08:08:53:14     Yeah they’d go right up the river there and then back around.
     They’d have to row boat and a little, and the motor on it and the bri – water
     had to be a certain heights to get over the bridge or under it you know. It was
     pretty hard really.
And did that ever mean you missed out on, on food? You know, like – or was,
     like were floods a tragedy in any sense or were they sort of just like –
08:09:16:00     No, not really ‘cause everybody had their own oh well we had
     goats and if everybody run out of meat, well they killed the goats and supplied
     the town with them and everybody had ah chooks so they had their own eggs
     and everybody had flour and they made their own bread those days.
And vegies?
08:09:38;02    Well everybody had a garden, you know. They had that for
     years. It’s only lately, later years that everybody decided to go the easy way
     like everybody else I suppose but some’d still have their gardens.

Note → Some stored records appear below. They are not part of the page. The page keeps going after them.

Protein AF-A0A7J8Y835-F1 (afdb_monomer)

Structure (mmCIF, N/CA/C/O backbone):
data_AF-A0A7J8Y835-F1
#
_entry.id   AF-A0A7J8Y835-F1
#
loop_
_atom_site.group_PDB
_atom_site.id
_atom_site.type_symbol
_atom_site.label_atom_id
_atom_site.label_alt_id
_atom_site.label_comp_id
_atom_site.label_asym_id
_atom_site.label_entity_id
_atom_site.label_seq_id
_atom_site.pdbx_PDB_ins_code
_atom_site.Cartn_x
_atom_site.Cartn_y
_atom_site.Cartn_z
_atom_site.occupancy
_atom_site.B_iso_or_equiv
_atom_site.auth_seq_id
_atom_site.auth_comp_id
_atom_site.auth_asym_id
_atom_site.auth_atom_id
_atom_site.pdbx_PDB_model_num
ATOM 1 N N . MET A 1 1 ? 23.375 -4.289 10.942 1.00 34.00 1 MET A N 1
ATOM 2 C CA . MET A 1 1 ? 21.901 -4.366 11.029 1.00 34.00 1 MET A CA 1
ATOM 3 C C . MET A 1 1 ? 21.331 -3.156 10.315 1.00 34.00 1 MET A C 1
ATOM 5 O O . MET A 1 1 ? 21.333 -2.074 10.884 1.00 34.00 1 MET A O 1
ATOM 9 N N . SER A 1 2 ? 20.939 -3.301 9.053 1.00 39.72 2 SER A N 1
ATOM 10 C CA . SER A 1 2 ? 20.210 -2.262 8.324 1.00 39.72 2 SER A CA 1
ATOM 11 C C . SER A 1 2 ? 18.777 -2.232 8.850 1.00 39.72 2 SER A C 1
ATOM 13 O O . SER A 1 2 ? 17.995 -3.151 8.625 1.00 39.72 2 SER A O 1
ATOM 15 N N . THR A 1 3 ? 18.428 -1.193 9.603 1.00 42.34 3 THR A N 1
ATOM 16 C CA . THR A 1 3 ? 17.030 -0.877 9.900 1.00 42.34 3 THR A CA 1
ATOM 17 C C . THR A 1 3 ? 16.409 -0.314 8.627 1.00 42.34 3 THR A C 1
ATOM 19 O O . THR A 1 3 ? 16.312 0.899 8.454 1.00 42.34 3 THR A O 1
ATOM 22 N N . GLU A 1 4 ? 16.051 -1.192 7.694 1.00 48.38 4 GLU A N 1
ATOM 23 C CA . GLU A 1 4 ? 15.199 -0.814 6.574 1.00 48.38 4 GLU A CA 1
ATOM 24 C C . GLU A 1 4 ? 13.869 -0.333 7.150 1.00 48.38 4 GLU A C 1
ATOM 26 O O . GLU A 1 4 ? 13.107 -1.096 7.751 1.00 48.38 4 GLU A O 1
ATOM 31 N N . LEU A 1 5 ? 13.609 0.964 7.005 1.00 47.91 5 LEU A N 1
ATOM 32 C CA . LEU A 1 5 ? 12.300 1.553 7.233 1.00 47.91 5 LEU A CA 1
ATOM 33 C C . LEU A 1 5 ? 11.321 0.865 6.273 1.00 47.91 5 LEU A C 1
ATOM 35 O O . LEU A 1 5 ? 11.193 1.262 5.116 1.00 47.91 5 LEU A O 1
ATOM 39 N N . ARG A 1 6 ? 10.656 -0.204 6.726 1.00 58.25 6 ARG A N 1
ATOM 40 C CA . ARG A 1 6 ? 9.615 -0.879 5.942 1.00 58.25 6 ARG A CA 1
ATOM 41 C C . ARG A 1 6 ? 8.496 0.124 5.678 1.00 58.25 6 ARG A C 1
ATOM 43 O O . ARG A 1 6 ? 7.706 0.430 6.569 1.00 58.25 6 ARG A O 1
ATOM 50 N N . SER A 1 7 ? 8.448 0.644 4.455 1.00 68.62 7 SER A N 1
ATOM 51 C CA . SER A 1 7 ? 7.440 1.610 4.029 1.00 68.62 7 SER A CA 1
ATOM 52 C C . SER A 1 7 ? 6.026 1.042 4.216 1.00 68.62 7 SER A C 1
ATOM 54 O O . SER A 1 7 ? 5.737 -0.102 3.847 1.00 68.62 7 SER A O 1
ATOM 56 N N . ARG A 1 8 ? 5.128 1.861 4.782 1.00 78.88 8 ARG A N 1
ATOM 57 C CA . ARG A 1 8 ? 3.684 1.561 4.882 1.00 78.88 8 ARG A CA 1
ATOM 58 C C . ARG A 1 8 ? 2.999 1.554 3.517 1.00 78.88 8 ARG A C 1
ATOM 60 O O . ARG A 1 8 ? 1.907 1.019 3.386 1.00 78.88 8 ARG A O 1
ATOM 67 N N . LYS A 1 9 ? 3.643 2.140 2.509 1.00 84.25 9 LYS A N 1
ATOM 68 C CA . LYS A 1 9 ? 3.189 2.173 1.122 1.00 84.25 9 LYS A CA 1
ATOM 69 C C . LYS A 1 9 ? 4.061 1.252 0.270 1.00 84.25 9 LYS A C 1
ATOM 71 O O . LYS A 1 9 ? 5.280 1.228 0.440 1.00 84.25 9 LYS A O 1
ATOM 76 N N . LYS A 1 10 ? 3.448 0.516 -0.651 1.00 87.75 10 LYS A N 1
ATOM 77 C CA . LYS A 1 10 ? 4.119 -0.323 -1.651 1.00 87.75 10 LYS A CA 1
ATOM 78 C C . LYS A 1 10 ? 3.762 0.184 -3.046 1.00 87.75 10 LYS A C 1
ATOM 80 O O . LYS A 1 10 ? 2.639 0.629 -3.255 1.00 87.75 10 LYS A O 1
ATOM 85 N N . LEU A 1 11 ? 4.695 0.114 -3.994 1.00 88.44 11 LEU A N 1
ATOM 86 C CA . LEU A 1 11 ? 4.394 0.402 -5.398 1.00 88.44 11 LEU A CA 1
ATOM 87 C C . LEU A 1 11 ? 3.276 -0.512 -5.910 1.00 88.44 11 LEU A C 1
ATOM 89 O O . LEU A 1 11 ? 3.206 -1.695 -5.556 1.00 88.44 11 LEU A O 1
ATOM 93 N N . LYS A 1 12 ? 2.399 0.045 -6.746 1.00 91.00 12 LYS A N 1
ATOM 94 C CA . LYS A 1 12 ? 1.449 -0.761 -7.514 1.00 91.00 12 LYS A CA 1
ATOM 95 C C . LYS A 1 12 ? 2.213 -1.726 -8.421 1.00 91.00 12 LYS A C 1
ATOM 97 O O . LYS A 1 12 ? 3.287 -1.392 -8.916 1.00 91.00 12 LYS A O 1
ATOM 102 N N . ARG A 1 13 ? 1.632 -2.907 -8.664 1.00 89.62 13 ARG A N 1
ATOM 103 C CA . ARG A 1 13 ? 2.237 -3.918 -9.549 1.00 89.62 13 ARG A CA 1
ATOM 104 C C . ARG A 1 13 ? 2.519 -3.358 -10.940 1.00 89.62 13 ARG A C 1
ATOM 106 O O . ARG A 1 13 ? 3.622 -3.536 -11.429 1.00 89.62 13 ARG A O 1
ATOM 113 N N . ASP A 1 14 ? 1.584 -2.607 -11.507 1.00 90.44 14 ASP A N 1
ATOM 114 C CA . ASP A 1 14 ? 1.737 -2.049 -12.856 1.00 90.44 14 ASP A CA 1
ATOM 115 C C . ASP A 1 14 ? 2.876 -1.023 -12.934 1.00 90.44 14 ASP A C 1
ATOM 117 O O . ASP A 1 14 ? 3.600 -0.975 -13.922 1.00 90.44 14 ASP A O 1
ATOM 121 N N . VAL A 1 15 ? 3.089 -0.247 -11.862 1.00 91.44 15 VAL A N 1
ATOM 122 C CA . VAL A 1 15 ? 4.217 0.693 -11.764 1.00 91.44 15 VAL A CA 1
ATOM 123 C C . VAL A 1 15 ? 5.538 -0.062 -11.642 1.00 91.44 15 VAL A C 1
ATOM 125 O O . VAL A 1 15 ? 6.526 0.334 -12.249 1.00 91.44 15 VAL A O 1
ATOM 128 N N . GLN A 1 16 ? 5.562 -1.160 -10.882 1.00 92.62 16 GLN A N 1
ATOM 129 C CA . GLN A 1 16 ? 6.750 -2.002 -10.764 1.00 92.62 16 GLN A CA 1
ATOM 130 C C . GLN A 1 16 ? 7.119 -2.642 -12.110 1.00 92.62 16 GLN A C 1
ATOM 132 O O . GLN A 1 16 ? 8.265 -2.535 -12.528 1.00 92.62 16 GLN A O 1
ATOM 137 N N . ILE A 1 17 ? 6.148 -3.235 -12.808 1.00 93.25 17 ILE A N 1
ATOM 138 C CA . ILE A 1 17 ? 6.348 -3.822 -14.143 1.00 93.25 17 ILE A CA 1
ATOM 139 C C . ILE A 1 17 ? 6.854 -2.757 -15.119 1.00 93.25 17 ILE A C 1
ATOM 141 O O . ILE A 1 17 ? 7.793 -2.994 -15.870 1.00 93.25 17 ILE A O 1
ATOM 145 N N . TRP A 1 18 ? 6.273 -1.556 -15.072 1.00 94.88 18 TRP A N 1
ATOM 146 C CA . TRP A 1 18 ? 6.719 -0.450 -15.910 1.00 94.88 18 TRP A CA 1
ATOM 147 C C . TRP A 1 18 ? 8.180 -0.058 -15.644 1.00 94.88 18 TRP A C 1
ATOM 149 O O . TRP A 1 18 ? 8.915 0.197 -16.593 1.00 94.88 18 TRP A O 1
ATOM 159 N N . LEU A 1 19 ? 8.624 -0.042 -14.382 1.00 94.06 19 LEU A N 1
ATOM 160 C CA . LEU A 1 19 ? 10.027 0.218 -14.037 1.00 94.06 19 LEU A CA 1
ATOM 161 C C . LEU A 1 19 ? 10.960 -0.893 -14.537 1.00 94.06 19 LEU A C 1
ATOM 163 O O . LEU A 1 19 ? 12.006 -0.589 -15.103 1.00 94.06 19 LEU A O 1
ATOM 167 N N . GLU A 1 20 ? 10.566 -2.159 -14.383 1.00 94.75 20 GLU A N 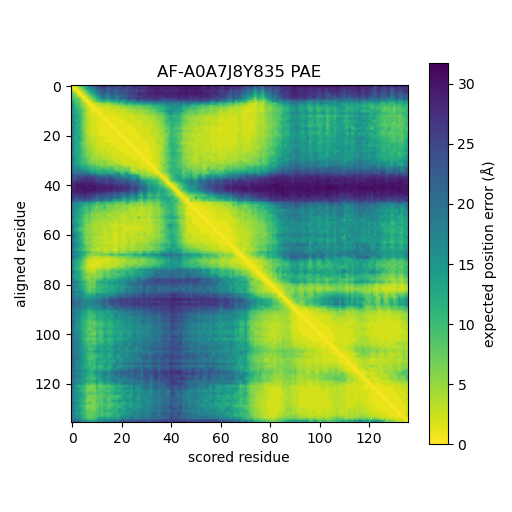1
ATOM 168 C CA . GLU A 1 20 ? 11.321 -3.310 -14.905 1.00 94.75 20 GLU A CA 1
ATOM 169 C C . GLU A 1 20 ? 11.465 -3.232 -16.438 1.00 94.75 20 GLU A C 1
ATOM 171 O O . GLU A 1 20 ? 12.536 -3.494 -16.990 1.00 94.75 20 GLU A O 1
ATOM 176 N N . ASP A 1 21 ? 10.410 -2.807 -17.138 1.00 93.69 21 ASP A N 1
ATOM 177 C CA . ASP A 1 21 ? 10.455 -2.570 -18.580 1.00 93.69 21 ASP A CA 1
ATOM 178 C C . ASP A 1 21 ? 11.401 -1.416 -18.958 1.00 93.69 21 ASP A C 1
ATOM 180 O O . ASP A 1 21 ? 12.128 -1.525 -19.946 1.00 93.69 21 ASP A O 1
ATOM 184 N N . VAL A 1 22 ? 11.414 -0.324 -18.184 1.00 92.81 22 VAL A N 1
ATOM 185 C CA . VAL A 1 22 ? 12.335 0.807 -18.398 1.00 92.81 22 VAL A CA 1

I’m just going to pause a minute and just adjust your –
But they used to have their smoke fires all around the hotel and everybody had
     ‘em in their yards and houses and everything because it was the only way you
     didn’t buy mosquito coils and that.
So are the mosquitoes bad now when it floods?
08:10:27:00    Really bad. This year we had ‘em shocking. They were for a
     long time too. Had the mosquitoes and the sandflies and, but they were all
     over. Everywhere they were. All out west and everywhere.
And is Ross River fever a problem here?
08;10:42:00    We don’t seem to get it here but ah it’s been, oh there’s been a
     bit of sickness around Longreach with it. But ah we don’t seem to oh I dunno
     of anyone that’s had it from around Windorah.